In het volgende codevoorbeeld worden de parameters en kwalificaties beschreven.
[Dynamic, Provider ("ProviderX")]
class MyClass
{
[Implemented]
sint32 MyMethod1 ([in, id(0)] sint32 InParam);
[Implemented]
void MyMethod2 ([in, id(0)] sint32 InParam,
[out, id(1)] sint32 OutParam);
[Implemented]
sint32 MyMethod3 ([in, out, id(0)] sint32 InOutParam);
};
In het volgende codevoorbeeld wordt beschreven hoe u een matrix gebruikt in een MOF-parameter.
[Dynamic, Provider ("ProviderX")]
class MyClass
{
[Implemented]
sint32 MyMethod1 ([in, id(0)] Win32_LogicalDisk DiskParam[]);
[Implemented]
sint32 MyMethod2 ([in, id(0)] Win32_LogicalDisk DiskParam[32]);
};
In het volgende codevoorbeeld wordt beschreven hoe u een schemaobject gebruikt als zowel een parameter als een retourwaarde.
[Dynamic, Provider ("ProviderX")]
class MyClass
{
[Implemented] sint32 MyMethod1 ([in, id(0)] Win32_LogicalDisk
DiskParam);
[Implemented]
Win32_LogicalDisk MyMethod2 ([in, id(0)] string DiskVolLabel);
};
In het volgende codevoorbeeld wordt beschreven hoe u twee verwijzingen opneemt: één naar een exemplaar van de Win32_LogicalDisk-klasse en de andere naar een exemplaar van een onbekend objecttype.
[Dynamic, Provider("ProviderX")]
class MyClass
{
[Implemented]
sint32 MyMethod1 ([in, id(0)] Win32_LogicalDisk ref DiskRef);
[Implemented]
sint32 MyMethod2 ([in, id(0)] object ref AnyObject);
};
Een WMI-klassemethode maken in C++
In de volgende procedure wordt beschreven hoe u programmatisch een WMI-klassemethode maakt.
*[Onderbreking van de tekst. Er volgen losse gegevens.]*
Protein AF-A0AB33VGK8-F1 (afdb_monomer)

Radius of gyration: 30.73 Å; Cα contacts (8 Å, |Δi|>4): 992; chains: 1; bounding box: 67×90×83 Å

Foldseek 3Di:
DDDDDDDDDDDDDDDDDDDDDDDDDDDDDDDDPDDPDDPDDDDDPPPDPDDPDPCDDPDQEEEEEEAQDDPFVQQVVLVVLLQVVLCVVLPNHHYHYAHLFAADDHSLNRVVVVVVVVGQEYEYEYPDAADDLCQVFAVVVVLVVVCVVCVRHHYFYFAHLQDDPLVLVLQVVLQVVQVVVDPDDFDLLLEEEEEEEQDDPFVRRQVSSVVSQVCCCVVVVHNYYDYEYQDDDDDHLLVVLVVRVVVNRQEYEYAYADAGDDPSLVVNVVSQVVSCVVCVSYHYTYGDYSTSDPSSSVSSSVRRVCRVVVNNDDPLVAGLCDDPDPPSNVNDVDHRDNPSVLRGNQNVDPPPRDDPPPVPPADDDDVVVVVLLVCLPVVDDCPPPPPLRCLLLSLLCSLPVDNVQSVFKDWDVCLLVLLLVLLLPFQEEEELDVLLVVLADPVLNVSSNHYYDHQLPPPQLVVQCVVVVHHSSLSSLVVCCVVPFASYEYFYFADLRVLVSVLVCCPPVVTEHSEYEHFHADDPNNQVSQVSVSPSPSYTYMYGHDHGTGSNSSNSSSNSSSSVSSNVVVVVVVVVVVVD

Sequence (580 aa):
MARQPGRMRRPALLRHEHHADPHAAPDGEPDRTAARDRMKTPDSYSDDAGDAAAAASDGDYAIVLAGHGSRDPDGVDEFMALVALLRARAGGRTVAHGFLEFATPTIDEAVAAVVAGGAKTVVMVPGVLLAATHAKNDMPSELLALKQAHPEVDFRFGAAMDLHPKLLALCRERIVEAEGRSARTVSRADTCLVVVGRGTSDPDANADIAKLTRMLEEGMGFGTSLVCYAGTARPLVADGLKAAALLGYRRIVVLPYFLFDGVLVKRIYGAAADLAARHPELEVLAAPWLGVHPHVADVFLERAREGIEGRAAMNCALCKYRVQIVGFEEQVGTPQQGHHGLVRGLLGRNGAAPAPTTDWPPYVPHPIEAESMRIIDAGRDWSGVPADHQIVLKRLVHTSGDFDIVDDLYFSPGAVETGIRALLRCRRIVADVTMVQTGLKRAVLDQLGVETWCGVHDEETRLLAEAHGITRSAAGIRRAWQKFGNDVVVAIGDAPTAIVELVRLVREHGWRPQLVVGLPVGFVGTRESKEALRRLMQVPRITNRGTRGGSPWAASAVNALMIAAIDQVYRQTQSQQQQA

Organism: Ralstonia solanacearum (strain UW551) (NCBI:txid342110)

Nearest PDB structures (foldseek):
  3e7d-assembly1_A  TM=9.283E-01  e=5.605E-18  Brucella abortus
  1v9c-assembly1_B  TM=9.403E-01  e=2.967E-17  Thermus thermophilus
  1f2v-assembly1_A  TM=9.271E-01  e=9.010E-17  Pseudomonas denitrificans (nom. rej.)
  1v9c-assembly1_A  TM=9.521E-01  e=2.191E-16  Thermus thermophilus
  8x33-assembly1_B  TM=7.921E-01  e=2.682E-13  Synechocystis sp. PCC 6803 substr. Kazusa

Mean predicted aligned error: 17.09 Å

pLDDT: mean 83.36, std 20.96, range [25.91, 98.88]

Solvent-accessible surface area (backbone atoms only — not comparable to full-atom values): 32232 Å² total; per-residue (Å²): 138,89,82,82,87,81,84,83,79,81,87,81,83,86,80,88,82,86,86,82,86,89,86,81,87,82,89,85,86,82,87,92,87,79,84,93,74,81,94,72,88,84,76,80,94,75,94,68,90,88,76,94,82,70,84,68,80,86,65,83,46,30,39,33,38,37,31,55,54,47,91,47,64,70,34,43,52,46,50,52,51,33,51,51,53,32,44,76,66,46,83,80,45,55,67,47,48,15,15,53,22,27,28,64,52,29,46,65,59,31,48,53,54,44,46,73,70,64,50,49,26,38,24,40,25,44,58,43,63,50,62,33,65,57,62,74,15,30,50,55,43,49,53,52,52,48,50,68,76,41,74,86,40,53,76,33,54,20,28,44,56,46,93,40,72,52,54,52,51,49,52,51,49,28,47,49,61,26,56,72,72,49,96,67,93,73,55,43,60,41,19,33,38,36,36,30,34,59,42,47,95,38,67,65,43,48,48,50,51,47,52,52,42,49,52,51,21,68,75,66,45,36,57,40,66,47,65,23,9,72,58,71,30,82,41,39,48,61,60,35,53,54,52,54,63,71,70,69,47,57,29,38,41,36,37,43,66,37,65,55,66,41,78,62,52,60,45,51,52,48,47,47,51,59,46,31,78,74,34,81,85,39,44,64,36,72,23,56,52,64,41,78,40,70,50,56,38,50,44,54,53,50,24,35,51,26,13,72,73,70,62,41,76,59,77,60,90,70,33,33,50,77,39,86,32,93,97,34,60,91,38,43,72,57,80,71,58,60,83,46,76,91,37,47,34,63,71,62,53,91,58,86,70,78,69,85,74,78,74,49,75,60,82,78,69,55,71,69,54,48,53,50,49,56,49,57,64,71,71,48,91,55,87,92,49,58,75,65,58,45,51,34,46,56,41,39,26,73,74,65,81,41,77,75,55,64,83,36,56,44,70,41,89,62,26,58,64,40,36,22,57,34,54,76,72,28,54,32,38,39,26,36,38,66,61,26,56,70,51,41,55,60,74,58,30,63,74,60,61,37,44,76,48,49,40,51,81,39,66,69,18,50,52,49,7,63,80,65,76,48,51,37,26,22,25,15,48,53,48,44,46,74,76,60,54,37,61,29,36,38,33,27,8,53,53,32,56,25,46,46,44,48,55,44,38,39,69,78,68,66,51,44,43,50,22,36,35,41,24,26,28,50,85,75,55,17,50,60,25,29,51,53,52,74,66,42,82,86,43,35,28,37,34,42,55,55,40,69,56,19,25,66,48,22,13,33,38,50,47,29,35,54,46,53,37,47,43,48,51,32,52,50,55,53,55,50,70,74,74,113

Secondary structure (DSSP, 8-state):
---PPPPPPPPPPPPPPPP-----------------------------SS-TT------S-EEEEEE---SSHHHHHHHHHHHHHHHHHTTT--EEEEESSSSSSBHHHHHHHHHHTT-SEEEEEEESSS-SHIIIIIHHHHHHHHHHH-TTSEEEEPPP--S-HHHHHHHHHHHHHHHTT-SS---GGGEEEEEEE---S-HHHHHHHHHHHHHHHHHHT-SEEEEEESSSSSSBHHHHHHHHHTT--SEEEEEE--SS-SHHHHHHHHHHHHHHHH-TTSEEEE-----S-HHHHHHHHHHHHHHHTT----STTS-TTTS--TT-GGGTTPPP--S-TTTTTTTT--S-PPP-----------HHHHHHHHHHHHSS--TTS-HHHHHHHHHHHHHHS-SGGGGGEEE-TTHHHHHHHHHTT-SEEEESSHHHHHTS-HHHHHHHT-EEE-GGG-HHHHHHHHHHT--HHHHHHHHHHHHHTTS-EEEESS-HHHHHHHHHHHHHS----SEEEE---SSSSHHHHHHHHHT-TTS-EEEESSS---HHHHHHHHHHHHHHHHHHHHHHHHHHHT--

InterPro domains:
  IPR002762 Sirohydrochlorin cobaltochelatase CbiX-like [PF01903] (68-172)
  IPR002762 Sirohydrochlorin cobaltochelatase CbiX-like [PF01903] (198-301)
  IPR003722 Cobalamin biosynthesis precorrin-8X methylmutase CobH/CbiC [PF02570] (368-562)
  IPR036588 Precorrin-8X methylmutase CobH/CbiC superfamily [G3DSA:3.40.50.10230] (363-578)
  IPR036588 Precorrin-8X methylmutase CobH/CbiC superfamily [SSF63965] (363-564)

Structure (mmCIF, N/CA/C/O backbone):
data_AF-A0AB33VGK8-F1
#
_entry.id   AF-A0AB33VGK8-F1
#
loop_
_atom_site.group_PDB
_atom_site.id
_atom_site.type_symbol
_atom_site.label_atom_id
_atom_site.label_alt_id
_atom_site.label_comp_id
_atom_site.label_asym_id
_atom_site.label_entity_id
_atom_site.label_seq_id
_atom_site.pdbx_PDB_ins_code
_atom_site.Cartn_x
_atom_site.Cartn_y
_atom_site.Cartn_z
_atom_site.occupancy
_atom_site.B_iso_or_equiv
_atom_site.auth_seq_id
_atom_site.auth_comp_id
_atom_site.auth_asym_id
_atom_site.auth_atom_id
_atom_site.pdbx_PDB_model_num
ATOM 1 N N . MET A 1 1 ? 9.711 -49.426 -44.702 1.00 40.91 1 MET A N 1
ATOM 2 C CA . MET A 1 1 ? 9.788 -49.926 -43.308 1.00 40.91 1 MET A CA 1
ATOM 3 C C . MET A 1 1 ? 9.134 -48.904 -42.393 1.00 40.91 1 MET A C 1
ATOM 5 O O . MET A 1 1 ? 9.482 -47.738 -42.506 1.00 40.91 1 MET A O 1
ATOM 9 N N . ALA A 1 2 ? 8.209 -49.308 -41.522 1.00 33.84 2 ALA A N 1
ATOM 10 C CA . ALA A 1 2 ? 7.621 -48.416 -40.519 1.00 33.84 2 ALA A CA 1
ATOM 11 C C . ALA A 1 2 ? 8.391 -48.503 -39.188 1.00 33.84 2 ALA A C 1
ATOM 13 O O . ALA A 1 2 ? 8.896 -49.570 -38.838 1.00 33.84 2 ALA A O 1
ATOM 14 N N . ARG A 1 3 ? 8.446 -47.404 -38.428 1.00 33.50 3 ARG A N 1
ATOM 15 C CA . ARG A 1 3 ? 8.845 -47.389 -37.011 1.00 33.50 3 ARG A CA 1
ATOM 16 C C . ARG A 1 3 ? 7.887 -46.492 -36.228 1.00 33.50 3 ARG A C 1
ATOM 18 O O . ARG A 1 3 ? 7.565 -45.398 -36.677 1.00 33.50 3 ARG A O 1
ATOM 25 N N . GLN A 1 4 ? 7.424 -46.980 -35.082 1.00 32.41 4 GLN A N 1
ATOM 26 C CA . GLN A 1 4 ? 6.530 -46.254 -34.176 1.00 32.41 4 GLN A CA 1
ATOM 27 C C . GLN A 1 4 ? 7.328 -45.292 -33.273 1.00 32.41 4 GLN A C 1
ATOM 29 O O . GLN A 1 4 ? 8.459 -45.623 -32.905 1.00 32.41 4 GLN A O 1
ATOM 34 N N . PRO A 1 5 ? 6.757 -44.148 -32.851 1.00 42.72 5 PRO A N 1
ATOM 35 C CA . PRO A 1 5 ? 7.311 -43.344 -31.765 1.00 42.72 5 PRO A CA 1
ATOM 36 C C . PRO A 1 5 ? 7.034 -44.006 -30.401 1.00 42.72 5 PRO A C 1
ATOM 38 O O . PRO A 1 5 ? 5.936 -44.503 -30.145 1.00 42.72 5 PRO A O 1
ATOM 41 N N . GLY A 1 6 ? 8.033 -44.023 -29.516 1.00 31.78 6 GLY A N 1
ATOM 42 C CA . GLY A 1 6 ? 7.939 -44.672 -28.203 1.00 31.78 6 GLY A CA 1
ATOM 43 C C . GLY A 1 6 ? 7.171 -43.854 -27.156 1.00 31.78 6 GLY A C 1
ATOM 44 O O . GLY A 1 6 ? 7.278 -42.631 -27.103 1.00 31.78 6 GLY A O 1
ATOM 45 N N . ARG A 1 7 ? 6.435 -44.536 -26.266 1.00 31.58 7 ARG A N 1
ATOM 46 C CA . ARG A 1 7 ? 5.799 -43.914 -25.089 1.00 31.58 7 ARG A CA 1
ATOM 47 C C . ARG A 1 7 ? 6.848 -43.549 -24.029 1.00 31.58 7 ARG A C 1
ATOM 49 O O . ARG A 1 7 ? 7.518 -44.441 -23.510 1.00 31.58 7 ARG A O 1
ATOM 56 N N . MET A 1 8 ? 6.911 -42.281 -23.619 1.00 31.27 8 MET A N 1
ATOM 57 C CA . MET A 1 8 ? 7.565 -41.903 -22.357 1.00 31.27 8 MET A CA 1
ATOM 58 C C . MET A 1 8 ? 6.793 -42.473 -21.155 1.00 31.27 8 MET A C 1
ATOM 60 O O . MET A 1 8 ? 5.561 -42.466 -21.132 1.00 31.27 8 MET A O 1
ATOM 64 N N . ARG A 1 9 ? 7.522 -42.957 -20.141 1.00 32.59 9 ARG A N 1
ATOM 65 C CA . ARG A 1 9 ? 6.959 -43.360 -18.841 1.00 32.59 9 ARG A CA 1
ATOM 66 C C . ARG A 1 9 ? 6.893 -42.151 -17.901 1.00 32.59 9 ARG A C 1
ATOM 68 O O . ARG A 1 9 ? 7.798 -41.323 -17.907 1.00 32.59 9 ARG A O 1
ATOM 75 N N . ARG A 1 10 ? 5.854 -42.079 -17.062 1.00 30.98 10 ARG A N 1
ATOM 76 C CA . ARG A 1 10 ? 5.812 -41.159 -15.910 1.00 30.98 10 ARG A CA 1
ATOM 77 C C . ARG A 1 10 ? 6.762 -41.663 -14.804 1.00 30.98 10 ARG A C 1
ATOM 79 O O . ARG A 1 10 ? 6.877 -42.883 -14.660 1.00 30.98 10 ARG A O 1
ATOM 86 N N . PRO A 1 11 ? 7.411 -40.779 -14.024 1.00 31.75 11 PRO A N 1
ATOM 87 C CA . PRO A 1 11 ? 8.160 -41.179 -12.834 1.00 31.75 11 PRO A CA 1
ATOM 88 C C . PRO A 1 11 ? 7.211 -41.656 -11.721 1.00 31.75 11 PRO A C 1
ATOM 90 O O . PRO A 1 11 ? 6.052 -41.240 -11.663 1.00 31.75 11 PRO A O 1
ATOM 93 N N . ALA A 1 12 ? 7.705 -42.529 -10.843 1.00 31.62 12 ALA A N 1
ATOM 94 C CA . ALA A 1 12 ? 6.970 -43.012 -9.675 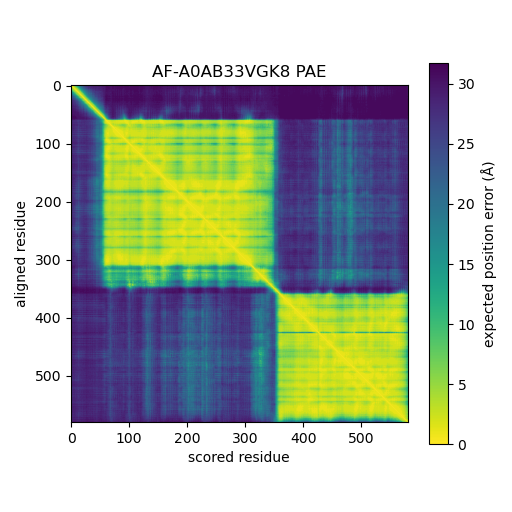1.00 31.62 12 ALA A CA 1
ATOM 95 C C . ALA A 1 12 ? 7.255 -42.138 -8.442 1.00 31.62 12 ALA A C 1
ATOM 97 O O . ALA A 1 12 ? 8.365 -41.634 -8.280 1.00 31.62 12 ALA A O 1
ATOM 98 N N . LEU A 1 13 ? 6.259 -41.988 -7.566 1.00 31.27 13 LEU A N 1
ATOM 99 C CA . LEU A 1 13 ? 6.422 -41.339 -6.265 1.00 31.27 13 LEU A CA 1
ATOM 100 C C . LEU A 1 13 ? 7.045 -42.321 -5.265 1.00 31.27 13 LEU A C 1
ATOM 102 O O . LEU A 1 13 ? 6.584 -43.456 -5.138 1.00 31.27 13 LEU A O 1
ATOM 106 N N . LEU A 1 14 ? 8.072 -41.865 -4.547 1.00 29.27 14 LEU A N 1
ATOM 107 C CA . LEU A 1 14 ? 8.676 -42.601 -3.438 1.00 29.27 14 LEU A CA 1
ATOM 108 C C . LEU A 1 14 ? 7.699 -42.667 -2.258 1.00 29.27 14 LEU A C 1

Programmatisch een WMI-klassemethode maken
Maak de klasse waartoe de methode behoort.
U moet eerst een klasse hebben om de methode in te plaatsen voordat u de methode maakt.
Haal twee onderliggende klassen van de systeemklasse __PARAMETERS op, gebruikmakend van IWbemServices::GetObject of GetObjectAsync.
Gebruik de eerste onderliggende klasse om de in-parameters te beschrijven en de tweede om de out-parameters te beschrijven. Indien nodig kunt u een enkele ophaalactie uitvoeren, gevolgd door een aanroep naar de methode IWbemClassObject::Clone.
Schrijf de in-parameters naar de eerste klasse en de out-parameters naar de tweede klasse door middel van een of meerdere oproepen naar IWbemClassObject::Put.
Wanneer u parameters voor een methode beschrijft, moet u de volgende regels en beperkingen observeren:
Behandel de parameters [in, out] als afzonderlijke vermeldingen, een in het object dat de in-parameters bevat en een in het object dat de out-parameters bevat.
Behalve de [in, uit] kwalificaties moeten de resterende kwalificaties precies hetzelfde zijn.
Geef de ID-kwalificatoren op, beginnend bij 0 (nul), één voor elke parameter.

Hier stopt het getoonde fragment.